Data shown Block Start

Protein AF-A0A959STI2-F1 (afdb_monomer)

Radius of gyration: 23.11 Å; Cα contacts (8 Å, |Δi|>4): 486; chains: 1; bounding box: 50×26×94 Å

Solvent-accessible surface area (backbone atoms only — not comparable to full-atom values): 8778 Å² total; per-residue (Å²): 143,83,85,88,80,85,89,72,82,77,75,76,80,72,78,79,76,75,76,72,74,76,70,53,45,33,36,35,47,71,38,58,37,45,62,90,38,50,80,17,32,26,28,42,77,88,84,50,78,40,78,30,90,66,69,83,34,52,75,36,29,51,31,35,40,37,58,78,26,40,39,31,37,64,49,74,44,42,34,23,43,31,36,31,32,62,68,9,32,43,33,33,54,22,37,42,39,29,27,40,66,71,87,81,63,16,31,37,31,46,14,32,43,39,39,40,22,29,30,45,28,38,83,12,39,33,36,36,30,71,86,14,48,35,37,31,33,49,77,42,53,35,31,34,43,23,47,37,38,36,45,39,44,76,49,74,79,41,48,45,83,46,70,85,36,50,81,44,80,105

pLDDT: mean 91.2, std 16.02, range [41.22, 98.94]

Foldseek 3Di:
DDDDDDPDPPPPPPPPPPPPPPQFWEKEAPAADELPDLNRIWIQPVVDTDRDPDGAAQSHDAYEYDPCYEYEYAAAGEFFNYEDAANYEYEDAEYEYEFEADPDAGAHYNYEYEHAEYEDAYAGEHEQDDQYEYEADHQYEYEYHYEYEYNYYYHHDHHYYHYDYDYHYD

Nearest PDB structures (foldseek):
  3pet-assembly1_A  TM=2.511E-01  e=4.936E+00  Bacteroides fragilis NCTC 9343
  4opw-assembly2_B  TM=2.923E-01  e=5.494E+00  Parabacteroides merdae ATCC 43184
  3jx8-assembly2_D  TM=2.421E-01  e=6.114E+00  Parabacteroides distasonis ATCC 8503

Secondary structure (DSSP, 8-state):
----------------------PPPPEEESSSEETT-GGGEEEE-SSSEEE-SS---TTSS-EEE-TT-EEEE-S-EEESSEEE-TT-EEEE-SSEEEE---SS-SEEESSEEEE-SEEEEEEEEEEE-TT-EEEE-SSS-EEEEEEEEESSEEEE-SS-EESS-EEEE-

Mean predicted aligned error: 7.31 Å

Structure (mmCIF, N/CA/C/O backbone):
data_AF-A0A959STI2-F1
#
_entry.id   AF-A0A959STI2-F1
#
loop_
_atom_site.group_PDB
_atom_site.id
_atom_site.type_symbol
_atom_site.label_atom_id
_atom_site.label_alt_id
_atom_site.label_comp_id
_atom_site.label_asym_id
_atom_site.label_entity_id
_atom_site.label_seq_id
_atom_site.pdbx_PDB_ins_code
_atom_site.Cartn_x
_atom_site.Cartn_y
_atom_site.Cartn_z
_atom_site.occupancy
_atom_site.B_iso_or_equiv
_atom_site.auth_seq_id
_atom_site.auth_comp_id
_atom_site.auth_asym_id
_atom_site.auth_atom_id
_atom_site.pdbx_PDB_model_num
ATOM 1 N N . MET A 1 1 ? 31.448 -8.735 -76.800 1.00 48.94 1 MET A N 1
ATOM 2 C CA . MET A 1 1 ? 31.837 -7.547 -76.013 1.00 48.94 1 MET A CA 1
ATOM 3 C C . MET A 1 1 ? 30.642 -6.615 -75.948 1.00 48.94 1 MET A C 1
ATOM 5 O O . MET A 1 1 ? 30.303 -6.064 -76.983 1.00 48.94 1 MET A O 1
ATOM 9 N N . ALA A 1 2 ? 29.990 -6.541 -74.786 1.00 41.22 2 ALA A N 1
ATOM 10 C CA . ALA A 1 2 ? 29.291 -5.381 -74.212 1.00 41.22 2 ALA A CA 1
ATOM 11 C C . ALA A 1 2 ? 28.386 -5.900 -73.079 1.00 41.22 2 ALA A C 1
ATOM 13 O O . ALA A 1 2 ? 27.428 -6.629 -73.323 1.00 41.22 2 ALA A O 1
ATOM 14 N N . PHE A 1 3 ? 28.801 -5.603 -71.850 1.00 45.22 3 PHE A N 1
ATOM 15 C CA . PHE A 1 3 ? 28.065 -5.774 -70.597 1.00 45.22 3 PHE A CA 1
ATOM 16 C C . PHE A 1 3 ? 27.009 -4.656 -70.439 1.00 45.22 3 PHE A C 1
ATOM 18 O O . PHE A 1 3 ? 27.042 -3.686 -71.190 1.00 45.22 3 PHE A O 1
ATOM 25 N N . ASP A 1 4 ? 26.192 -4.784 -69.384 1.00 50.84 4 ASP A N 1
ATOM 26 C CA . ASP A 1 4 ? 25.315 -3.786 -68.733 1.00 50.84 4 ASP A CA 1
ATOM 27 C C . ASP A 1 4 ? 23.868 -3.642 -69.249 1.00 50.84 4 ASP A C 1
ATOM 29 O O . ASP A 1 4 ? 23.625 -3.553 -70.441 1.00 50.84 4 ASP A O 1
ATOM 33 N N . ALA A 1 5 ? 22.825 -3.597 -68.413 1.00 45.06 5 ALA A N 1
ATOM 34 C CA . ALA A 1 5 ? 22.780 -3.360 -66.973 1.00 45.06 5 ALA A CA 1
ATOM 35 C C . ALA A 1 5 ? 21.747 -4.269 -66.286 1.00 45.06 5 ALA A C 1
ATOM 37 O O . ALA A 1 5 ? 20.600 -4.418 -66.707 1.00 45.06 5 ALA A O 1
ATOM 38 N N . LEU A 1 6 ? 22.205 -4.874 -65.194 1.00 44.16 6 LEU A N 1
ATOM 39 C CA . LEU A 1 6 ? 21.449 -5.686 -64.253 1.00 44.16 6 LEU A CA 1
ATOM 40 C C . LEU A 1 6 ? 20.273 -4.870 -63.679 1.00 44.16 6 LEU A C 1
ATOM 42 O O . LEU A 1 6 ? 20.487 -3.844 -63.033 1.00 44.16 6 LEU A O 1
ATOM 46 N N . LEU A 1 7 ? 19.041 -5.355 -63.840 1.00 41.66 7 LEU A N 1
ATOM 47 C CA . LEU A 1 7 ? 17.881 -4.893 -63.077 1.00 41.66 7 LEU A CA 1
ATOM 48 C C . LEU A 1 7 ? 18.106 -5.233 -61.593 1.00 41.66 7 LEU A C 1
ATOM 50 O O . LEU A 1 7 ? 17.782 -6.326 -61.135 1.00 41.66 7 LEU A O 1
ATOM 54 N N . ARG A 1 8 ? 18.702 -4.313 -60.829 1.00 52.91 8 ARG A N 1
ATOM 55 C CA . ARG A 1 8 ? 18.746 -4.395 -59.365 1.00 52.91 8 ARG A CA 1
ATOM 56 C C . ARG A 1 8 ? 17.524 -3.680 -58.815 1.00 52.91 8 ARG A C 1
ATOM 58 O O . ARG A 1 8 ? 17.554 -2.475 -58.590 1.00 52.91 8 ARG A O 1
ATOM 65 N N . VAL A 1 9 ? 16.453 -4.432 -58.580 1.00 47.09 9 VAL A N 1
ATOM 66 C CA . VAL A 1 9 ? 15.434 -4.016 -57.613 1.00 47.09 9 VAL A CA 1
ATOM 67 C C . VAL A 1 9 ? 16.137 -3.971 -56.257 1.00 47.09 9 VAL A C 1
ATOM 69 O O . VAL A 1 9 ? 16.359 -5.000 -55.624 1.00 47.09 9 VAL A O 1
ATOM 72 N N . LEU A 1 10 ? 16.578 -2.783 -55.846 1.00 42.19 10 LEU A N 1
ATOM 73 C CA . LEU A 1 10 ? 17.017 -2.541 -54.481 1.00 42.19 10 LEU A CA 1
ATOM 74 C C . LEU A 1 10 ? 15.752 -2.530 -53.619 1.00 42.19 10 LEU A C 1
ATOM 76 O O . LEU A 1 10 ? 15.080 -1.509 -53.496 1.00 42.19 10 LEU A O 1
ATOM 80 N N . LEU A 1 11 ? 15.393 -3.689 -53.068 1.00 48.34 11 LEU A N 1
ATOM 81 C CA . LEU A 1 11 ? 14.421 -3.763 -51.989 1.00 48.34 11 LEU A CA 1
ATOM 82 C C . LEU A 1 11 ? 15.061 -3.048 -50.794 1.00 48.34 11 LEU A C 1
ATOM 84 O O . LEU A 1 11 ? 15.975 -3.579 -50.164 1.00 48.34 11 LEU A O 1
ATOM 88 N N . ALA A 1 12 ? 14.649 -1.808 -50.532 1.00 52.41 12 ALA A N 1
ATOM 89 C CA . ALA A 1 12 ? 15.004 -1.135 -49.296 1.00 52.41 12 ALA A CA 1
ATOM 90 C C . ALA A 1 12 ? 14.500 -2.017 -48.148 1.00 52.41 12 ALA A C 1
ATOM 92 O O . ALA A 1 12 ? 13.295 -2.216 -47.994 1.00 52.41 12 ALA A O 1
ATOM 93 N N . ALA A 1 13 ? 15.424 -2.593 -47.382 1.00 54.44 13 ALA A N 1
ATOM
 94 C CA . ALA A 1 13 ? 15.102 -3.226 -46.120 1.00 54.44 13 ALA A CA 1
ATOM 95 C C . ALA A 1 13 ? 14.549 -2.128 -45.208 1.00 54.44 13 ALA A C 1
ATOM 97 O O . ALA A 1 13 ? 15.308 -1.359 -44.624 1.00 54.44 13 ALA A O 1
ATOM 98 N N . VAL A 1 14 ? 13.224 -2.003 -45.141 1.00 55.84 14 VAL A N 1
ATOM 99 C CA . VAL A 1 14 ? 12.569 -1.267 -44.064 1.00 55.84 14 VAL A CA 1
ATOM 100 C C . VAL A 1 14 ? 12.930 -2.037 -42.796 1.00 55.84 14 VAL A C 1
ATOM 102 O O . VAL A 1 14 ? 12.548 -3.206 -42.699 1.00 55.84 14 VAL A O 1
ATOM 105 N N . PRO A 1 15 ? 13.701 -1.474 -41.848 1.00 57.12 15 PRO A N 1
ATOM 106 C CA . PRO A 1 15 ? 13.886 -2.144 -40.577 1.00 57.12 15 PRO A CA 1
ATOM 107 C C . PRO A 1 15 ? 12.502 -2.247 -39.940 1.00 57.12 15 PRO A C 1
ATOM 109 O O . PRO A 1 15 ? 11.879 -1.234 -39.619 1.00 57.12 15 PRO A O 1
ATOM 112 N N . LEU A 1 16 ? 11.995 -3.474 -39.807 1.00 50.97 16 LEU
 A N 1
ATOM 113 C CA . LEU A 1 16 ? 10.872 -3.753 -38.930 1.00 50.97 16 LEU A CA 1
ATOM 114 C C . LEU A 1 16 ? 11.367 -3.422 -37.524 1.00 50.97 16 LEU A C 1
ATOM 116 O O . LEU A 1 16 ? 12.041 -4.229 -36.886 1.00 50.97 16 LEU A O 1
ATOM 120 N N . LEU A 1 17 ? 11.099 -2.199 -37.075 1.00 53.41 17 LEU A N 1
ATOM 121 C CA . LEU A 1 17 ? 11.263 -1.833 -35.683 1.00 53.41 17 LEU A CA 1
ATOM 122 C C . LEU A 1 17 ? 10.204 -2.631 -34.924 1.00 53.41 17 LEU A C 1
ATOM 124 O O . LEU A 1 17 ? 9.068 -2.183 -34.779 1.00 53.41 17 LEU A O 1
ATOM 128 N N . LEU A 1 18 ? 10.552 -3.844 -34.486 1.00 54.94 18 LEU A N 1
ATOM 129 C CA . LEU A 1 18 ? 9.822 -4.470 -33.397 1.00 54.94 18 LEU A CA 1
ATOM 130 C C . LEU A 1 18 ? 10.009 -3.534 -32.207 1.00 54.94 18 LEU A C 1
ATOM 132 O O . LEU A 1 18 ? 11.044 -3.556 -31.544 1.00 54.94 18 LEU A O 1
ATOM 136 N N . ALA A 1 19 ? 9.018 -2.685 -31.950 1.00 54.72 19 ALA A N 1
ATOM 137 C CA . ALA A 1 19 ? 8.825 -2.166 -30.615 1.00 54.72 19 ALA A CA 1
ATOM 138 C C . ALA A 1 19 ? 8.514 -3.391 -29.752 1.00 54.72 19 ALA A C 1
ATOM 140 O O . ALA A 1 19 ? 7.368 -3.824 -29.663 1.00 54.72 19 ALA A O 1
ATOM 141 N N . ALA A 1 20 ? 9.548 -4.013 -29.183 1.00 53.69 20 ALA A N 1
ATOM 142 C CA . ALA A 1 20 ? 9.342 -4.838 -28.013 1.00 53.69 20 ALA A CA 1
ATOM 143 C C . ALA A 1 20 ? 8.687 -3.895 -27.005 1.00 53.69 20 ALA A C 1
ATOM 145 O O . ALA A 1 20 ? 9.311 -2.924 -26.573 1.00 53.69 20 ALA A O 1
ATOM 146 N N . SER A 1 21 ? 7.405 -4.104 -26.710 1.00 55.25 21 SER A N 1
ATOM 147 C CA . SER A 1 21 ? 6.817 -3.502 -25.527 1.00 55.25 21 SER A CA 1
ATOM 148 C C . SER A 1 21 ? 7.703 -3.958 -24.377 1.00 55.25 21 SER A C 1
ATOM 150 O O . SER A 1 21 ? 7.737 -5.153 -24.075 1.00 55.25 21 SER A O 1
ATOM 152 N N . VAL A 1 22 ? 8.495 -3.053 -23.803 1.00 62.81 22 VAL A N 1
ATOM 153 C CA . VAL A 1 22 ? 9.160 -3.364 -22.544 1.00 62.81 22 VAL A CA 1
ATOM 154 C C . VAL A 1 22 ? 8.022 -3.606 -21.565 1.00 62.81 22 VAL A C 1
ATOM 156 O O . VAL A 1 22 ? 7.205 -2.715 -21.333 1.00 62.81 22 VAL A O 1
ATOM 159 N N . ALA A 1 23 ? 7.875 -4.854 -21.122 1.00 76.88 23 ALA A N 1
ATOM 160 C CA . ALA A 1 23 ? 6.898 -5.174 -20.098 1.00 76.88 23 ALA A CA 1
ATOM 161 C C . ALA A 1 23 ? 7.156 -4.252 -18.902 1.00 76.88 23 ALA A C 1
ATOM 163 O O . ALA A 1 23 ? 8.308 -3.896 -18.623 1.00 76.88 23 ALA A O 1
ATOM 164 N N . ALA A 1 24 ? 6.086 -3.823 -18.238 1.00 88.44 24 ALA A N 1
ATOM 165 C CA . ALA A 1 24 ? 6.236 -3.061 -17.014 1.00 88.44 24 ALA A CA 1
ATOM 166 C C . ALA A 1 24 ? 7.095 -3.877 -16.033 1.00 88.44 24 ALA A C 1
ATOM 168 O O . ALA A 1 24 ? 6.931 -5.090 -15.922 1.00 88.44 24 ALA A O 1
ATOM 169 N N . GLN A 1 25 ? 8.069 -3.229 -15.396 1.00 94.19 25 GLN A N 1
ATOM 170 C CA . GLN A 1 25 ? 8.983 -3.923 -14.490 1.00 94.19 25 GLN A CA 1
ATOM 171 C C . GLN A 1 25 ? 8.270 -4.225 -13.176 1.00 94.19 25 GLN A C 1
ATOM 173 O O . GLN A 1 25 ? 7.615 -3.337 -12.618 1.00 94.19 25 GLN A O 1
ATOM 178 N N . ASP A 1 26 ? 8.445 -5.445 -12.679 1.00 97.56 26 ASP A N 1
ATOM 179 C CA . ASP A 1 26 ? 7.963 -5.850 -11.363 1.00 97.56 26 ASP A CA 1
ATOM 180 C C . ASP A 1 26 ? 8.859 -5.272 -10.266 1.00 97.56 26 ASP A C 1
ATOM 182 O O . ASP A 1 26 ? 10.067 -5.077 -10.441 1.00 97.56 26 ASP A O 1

Data shown Block End

Please, from the entries above, set down exactly the lines from the one containing "ATOM 2 C CA" through the one containing "ATOM 16 C C", and only those.

ATOM 2 C CA . MET A 1 1 ? 31.837 -7.547 -76.013 1.00 48.94 1 MET A CA 1
ATOM 3 C C . MET A 1 1 ? 30.642 -6.615 -75.948 1.00 48.94 1 MET A C 1
ATOM 5 O O . MET A 1 1 ? 30.303 -6.064 -76.983 1.00 48.94 1 MET A O 1
ATOM 9 N N . ALA A 1 2 ? 29.990 -6.541 -74.786 1.00 41.22 2 ALA A N 1
ATOM 10 C CA . ALA A 1 2 ? 29.291 -5.381 -74.212 1.00 41.22 2 ALA A CA 1
ATOM 11 C C . ALA A 1 2 ? 28.386 -5.900 -73.079 1.00 41.22 2 ALA A C 1
ATOM 13 O O . ALA A 1 2 ? 27.428 -6.629 -73.323 1.00 41.22 2 ALA A O 1
ATOM 14 N N . PHE A 1 3 ? 28.801 -5.603 -71.850 1.00 45.22 3 PHE A N 1
ATOM 15 C CA . PHE A 1 3 ? 28.065 -5.774 -70.597 1.00 45.22 3 PHE A CA 1
ATOM 16 C C . PHE A 1 3 ? 27.009 -4.656 -70.439 1.00 45.22 3 PHE A C 1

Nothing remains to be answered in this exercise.